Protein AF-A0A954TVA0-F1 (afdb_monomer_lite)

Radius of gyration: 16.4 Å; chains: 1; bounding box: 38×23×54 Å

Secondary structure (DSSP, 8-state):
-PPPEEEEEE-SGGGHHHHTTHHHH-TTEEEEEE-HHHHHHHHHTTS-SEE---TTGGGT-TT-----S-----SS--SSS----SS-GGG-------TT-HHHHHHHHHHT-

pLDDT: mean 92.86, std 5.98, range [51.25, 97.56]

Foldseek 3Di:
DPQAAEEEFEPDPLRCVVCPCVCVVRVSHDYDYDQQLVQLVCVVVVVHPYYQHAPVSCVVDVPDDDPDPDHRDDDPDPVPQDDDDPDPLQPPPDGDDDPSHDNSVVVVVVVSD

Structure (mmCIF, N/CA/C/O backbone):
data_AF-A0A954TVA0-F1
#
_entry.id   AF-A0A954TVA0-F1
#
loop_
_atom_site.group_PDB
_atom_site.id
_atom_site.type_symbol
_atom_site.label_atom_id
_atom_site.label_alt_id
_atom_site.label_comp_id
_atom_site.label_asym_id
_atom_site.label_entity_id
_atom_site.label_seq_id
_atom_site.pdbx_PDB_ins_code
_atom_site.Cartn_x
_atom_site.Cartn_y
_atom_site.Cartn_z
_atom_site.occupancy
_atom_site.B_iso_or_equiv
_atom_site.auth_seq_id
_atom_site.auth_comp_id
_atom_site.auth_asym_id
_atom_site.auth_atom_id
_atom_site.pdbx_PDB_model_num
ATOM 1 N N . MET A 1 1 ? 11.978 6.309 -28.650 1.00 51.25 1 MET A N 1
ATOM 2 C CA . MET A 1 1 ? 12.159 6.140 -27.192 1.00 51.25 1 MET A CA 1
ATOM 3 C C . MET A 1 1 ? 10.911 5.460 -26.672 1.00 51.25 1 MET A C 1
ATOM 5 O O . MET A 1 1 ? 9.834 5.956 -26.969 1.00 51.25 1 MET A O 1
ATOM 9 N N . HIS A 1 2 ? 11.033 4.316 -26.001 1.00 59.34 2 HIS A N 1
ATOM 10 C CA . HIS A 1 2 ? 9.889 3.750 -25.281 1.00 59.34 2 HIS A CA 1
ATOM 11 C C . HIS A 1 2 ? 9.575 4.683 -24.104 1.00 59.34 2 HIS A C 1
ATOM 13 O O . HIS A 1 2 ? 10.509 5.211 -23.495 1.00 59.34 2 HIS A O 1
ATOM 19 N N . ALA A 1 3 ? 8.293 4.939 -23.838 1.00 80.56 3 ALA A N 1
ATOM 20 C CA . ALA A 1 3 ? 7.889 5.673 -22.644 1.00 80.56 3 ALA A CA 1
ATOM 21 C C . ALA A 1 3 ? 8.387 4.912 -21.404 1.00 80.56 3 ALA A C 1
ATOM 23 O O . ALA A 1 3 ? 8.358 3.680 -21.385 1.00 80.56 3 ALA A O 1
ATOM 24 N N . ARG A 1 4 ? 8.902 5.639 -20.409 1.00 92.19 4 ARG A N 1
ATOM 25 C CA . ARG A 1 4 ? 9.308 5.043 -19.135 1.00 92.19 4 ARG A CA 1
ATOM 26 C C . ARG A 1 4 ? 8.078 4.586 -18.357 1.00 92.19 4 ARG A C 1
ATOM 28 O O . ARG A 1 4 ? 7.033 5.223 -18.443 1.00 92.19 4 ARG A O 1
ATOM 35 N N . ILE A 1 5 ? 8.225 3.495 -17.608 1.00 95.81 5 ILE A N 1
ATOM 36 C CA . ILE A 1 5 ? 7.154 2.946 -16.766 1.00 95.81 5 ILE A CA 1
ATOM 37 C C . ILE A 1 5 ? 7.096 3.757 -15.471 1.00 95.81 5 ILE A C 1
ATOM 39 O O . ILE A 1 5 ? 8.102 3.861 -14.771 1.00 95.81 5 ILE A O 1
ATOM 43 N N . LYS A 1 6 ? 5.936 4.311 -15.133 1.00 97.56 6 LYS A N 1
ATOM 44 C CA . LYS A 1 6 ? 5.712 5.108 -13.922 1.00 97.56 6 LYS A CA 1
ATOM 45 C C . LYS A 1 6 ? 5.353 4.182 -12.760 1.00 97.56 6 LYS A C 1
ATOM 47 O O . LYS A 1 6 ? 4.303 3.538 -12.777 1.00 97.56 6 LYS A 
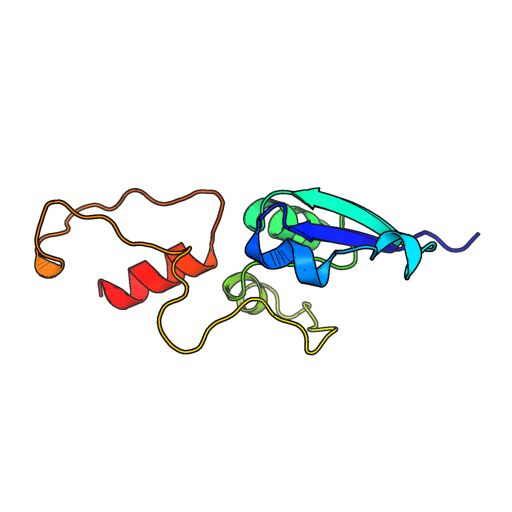O 1
ATOM 52 N N . VAL A 1 7 ? 6.226 4.111 -11.757 1.00 96.88 7 VAL A N 1
ATOM 53 C CA . VAL A 1 7 ? 6.116 3.175 -10.630 1.00 96.88 7 VAL A CA 1
ATOM 54 C C . VAL A 1 7 ? 5.910 3.927 -9.316 1.00 96.88 7 VAL A C 1
ATOM 56 O O . VAL A 1 7 ? 6.769 4.692 -8.887 1.00 96.88 7 VAL A O 1
ATOM 59 N N . GLY A 1 8 ? 4.793 3.657 -8.643 1.00 97.06 8 GLY A N 1
ATOM 60 C CA . GLY A 1 8 ? 4.481 4.173 -7.314 1.00 97.06 8 GLY A CA 1
ATOM 61 C C . GLY A 1 8 ? 5.005 3.281 -6.193 1.00 97.06 8 GLY A C 1
ATOM 62 O O . GLY A 1 8 ? 4.506 2.174 -5.974 1.00 97.06 8 GLY A O 1
ATOM 63 N N . ALA A 1 9 ? 5.974 3.782 -5.437 1.00 95.75 9 ALA A N 1
ATOM 64 C CA . ALA A 1 9 ? 6.526 3.153 -4.247 1.00 95.75 9 ALA A CA 1
ATOM 65 C C . ALA A 1 9 ? 5.984 3.799 -2.961 1.00 95.75 9 ALA A C 1
ATOM 67 O O . ALA A 1 9 ? 5.760 5.003 -2.878 1.00 95.75 9 ALA A O 1
ATOM 68 N N . VAL A 1 10 ? 5.801 3.001 -1.910 1.00 93.38 10 VAL A N 1
ATOM 69 C CA . VAL A 1 10 ? 5.298 3.499 -0.621 1.00 93.38 10 VAL A CA 1
ATOM 70 C C . VAL A 1 10 ? 6.440 4.060 0.229 1.00 93.38 10 VAL A C 1
ATOM 72 O O . VAL A 1 10 ? 7.480 3.416 0.368 1.00 93.38 10 VAL A O 1
ATOM 75 N N . SER A 1 11 ? 6.215 5.210 0.870 1.00 88.69 11 SER A N 1
ATOM 76 C CA . SER A 1 11 ? 7.194 5.926 1.715 1.00 88.69 11 SER A CA 1
ATOM 77 C C . SER A 1 11 ? 7.392 5.367 3.140 1.00 88.69 11 SER A C 1
ATOM 79 O O . SER A 1 11 ? 8.062 5.988 3.969 1.00 88.69 11 SER A O 1
ATOM 81 N N . TYR A 1 12 ? 6.813 4.211 3.473 1.00 90.75 12 TYR A N 1
ATOM 82 C CA . TYR A 1 12 ? 6.870 3.629 4.818 1.00 90.75 12 TYR A CA 1
ATOM 83 C C . TYR A 1 12 ? 8.114 2.764 5.056 1.00 90.75 12 TYR A C 1
ATOM 85 O O . TYR A 1 12 ? 8.768 2.262 4.149 1.00 90.75 12 TYR A O 1
ATOM 93 N N . LEU A 1 13 ? 8.461 2.556 6.330 1.00 93.25 13 LEU A N 1
ATOM 94 C CA . LEU A 1 13 ? 9.634 1.751 6.682 1.00 93.25 13 LEU A CA 1
ATOM 95 C C . LEU A 1 13 ? 9.489 0.280 6.255 1.00 93.25 13 LEU A C 1
ATOM 97 O O . LEU A 1 13 ? 10.472 -0.343 5.863 1.00 93.25 13 LEU A O 1
ATOM 101 N N . ASN A 1 14 ? 8.272 -0.262 6.314 1.00 92.88 14 ASN A N 1
ATOM 102 C CA . ASN A 1 14 ? 7.986 -1.656 5.968 1.00 92.88 14 ASN A CA 1
ATOM 103 C C . ASN A 1 14 ? 8.168 -1.965 4.471 1.00 92.88 14 ASN A C 1
ATOM 105 O O . ASN A 1 14 ? 8.353 -3.127 4.123 1.00 92.88 14 ASN A O 1
ATOM 109 N N . THR A 1 15 ? 8.164 -0.951 3.603 1.00 93.56 15 THR A N 1
ATOM 110 C CA . THR A 1 15 ? 8.358 -1.101 2.155 1.00 93.56 15 THR A CA 1
ATOM 111 C C . THR A 1 15 ? 9.800 -0.868 1.728 1.00 93.56 15 THR A C 1
ATOM 113 O O . THR A 1 15 ? 10.175 -1.309 0.644 1.00 93.56 15 THR A O 1
ATOM 116 N N . LYS A 1 16 ? 10.643 -0.256 2.577 1.00 94.19 16 LYS A N 1
ATOM 117 C CA . LYS A 1 16 ? 12.052 0.026 2.251 1.00 94.19 16 LYS A CA 1
ATOM 118 C C . LYS A 1 16 ? 12.821 -1.179 1.701 1.00 94.19 16 LYS A C 1
ATOM 120 O O . LYS A 1 16 ? 13.514 -0.982 0.710 1.00 94.19 16 LYS A O 1
ATOM 125 N N . PRO A 1 17 ? 12.717 -2.400 2.264 1.00 94.06 17 PRO A N 1
ATOM 126 C CA . PRO A 1 17 ? 13.437 -3.547 1.711 1.00 94.06 17 PRO A CA 1
ATOM 127 C C . PRO A 1 17 ? 13.011 -3.912 0.284 1.00 94.06 17 PRO A C 1
ATOM 129 O O . PRO A 1 17 ? 13.837 -4.383 -0.486 1.00 94.06 17 PRO A O 1
ATOM 132 N N . LEU A 1 18 ? 11.742 -3.685 -0.070 1.00 92.62 18 LEU A N 1
ATOM 133 C CA . LEU A 1 18 ? 11.190 -4.029 -1.383 1.00 92.62 18 LEU A CA 1
ATOM 134 C C . LEU A 1 18 ? 11.636 -3.052 -2.476 1.00 92.62 18 LEU A C 1
ATOM 136 O O . LEU A 1 18 ? 11.839 -3.447 -3.617 1.00 92.62 18 LEU A O 1
ATOM 140 N N . VAL A 1 19 ? 11.785 -1.778 -2.120 1.00 93.06 19 VAL A N 1
ATOM 141 C CA . VAL A 1 19 ? 12.121 -0.692 -3.059 1.00 93.06 19 VAL A CA 1
ATOM 142 C C . VAL A 1 19 ? 13.610 -0.334 -3.035 1.00 93.06 19 VAL A C 1
ATOM 144 O O . VAL A 1 19 ? 14.057 0.541 -3.773 1.00 93.06 19 VAL A O 1
ATOM 147 N N . TYR A 1 20 ? 14.394 -1.001 -2.183 1.00 94.62 20 TYR A N 1
ATOM 148 C CA . TYR A 1 20 ? 15.823 -0.753 -2.047 1.00 94.62 20 TYR A CA 1
ATOM 149 C C . TYR A 1 20 ? 16.550 -1.024 -3.369 1.00 94.62 20 TYR A C 1
ATOM 151 O O . TYR A 1 20 ? 16.556 -2.154 -3.855 1.00 94.62 20 TYR A O 1
ATOM 159 N N . ARG A 1 21 ? 17.188 0.020 -3.918 1.00 94.69 21 ARG A N 1
ATOM 160 C CA . ARG A 1 21 ? 17.919 -0.003 -5.199 1.00 94.69 21 ARG A CA 1
ATOM 161 C C . ARG A 1 21 ? 17.044 -0.356 -6.406 1.00 94.69 21 ARG A C 1
ATOM 163 O O . ARG A 1 21 ? 17.558 -0.796 -7.433 1.00 94.69 21 ARG A O 1
ATOM 170 N N . LEU A 1 22 ? 15.722 -0.194 -6.302 1.00 92.12 22 LEU A N 1
ATOM 171 C CA . LEU A 1 22 ? 14.807 -0.490 -7.406 1.00 92.12 22 LEU A CA 1
ATOM 172 C C . LEU A 1 22 ? 15.111 0.369 -8.643 1.00 92.12 22 LEU A C 1
ATOM 174 O O . LEU A 1 22 ? 14.988 -0.115 -9.760 1.00 92.12 22 LEU A O 1
ATOM 178 N N . ASP A 1 23 ? 15.574 1.601 -8.449 1.00 91.69 23 ASP A N 1
ATOM 179 C CA . ASP A 1 23 ? 16.048 2.509 -9.496 1.00 91.69 23 ASP A CA 1
ATOM 180 C C . ASP A 1 23 ? 17.280 1.976 -10.246 1.00 91.69 23 ASP A C 1
ATOM 182 O O . ASP A 1 23 ? 17.398 2.161 -11.458 1.00 91.69 23 ASP A O 1
ATOM 186 N N . GLU A 1 24 ? 18.169 1.257 -9.556 1.00 94.75 24 GLU A N 1
ATOM 187 C CA . GLU A 1 24 ? 19.328 0.607 -10.174 1.00 94.75 24 GLU A CA 1
ATOM 188 C C . GLU A 1 24 ? 18.930 -0.644 -10.973 1.00 94.75 24 GLU A C 1
ATOM 190 O O . GLU A 1 24 ? 19.483 -0.903 -12.043 1.00 94.75 24 GLU A O 1
ATOM 195 N N . PHE A 1 25 ? 17.970 -1.426 -10.466 1.00 93.69 25 PHE A N 1
ATOM 196 C CA . PHE A 1 25 ? 17.490 -2.646 -11.128 1.00 93.69 25 PHE A CA 1
ATOM 197 C C . PHE A 1 25 ? 16.486 -2.373 -12.258 1.00 93.69 25 PHE A C 1
ATOM 199 O O . PHE A 1 25 ? 16.383 -3.168 -13.194 1.00 93.69 25 PHE A O 1
ATOM 206 N N . ALA A 1 26 ? 15.766 -1.253 -12.195 1.00 93.00 26 ALA A N 1
ATOM 207 C CA . ALA A 1 26 ? 14.783 -0.823 -13.182 1.00 93.00 26 ALA A CA 1
ATOM 208 C C . ALA A 1 26 ? 15.114 0.583 -13.726 1.00 93.00 26 ALA A C 1
ATOM 210 O O . ALA A 1 26 ? 14.325 1.513 -13.563 1.00 93.00 26 ALA A O 1
ATOM 211 N N . PRO A 1 27 ? 16.235 0.760 -14.458 1.00 94.00 27 PRO A N 1
ATOM 212 C CA . PRO A 1 27 ? 16.651 2.068 -14.991 1.00 94.00 27 PRO A CA 1
ATOM 213 C C . PRO A 1 27 ? 15.709 2.629 -16.080 1.00 94.00 27 PRO A C 1
ATOM 215 O O . PRO A 1 27 ? 15.866 3.764 -16.549 1.00 94.00 27 PRO A O 1
ATOM 218 N N . TYR A 1 28 ? 14.747 1.817 -16.523 1.00 93.62 28 TYR A N 1
ATOM 219 C CA . TYR A 1 28 ? 13.677 2.163 -17.458 1.00 93.62 28 TYR A CA 1
ATOM 220 C C . TYR A 1 28 ? 12.390 2.639 -16.760 1.00 93.62 28 TYR A C 1
ATOM 222 O O . TYR A 1 28 ? 11.450 3.033 -17.452 1.00 93.62 28 TYR A O 1
ATOM 230 N N . ALA A 1 29 ? 12.336 2.595 -15.427 1.00 95.50 29 ALA A N 1
ATOM 231 C CA . ALA A 1 29 ? 11.206 3.058 -14.638 1.00 95.50 29 ALA A CA 1
ATOM 232 C C . ALA A 1 29 ? 11.464 4.458 -14.062 1.00 95.50 29 ALA A C 1
ATOM 234 O O . ALA A 1 29 ? 12.586 4.790 -13.679 1.00 95.50 29 ALA A O 1
ATOM 235 N N . ASP A 1 30 ? 10.407 5.260 -13.973 1.00 96.06 30 ASP A N 1
ATOM 236 C CA . ASP A 1 30 ? 10.367 6.486 -13.182 1.00 96.06 30 ASP A CA 1
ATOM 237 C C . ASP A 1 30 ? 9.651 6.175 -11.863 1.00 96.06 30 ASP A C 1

● ● ●

The task: Copy the entries above exactly, but only from the line holding "ATOM 141 C CA" through the line holding "ATOM 196 C CA", both included.

Response to the exercise:
ATOM 141 C CA . VAL A 1 19 ? 12.121 -0.692 -3.059 1.00 93.06 19 VAL A CA 1
ATOM 142 C C . VAL A 1 19 ? 13.610 -0.334 -3.035 1.00 93.06 19 VAL A C 1
ATOM 144 O O . VAL A 1 19 ? 14.057 0.541 -3.773 1.00 93.06 19 VAL A O 1
ATOM 147 N N . TYR A 1 20 ? 14.394 -1.001 -2.183 1.00 94.62 20 TYR A N 1
ATOM 148 C CA . TYR A 1 20 ? 15.823 -0.753 -2.047 1.00 94.62 20 TYR A CA 1
ATOM 149 C C . TYR A 1 20 ? 16.550 -1.024 -3.369 1.00 94.62 20 TYR A C 1
ATOM 151 O O . TYR A 1 20 ? 16.556 -2.154 -3.855 1.00 94.62 20 TYR A O 1
ATOM 159 N N . ARG A 1 21 ? 17.188 0.020 -3.918 1.00 94.69 21 ARG A N 1
ATOM 160 C CA . ARG A 1 21 ? 17.919 -0.003 -5.199 1.00 94.69 21 ARG A CA 1
ATOM 161 C C . ARG A 1 21 ? 17.044 -0.356 -6.406 1.00 94.69 21 ARG A C 1
ATOM 163 O O . ARG A 1 21 ? 17.558 -0.796 -7.433 1.00 94.69 21 ARG A O 1
ATOM 170 N N . LEU A 1 22 ? 15.722 -0.194 -6.302 1.00 92.12 22 LEU A N 1
ATOM 171 C CA . LEU A 1 22 ? 14.807 -0.490 -7.406 1.00 92.12 22 LEU A CA 1
ATOM 172 C C . LEU A 1 22 ? 15.111 0.369 -8.643 1.00 92.12 22 LEU A C 1
ATOM 174 O O . LEU A 1 22 ? 14.988 -0.115 -9.760 1.00 92.12 22 LEU A O 1
ATOM 178 N N . ASP A 1 23 ? 15.574 1.601 -8.449 1.00 91.69 23 ASP A N 1
ATOM 179 C CA . ASP A 1 23 ? 16.048 2.509 -9.496 1.00 91.69 23 ASP A CA 1
ATOM 180 C C . ASP A 1 23 ? 17.280 1.976 -10.246 1.00 91.69 23 ASP A C 1
ATOM 182 O O . ASP A 1 23 ? 17.398 2.161 -11.458 1.00 91.69 23 ASP A O 1
ATOM 186 N N . GLU A 1 24 ? 18.169 1.257 -9.556 1.00 94.75 24 GLU A N 1
ATOM 187 C CA . GLU A 1 24 ? 19.328 0.607 -10.174 1.00 94.75 24 GLU A CA 1
ATOM 188 C C . GLU A 1 24 ? 18.930 -0.644 -10.973 1.00 94.75 24 GLU A C 1
ATOM 190 O O . GLU A 1 24 ? 19.483 -0.903 -12.043 1.00 94.75 24 GLU A O 1
ATOM 195 N N . PHE A 1 25 ? 17.970 -1.426 -10.466 1.00 93.69 25 PHE A N 1
ATOM 196 C CA . PHE A 1 25 ? 17.490 -2.646 -11.128 1.00 93.69 25 PHE A CA 1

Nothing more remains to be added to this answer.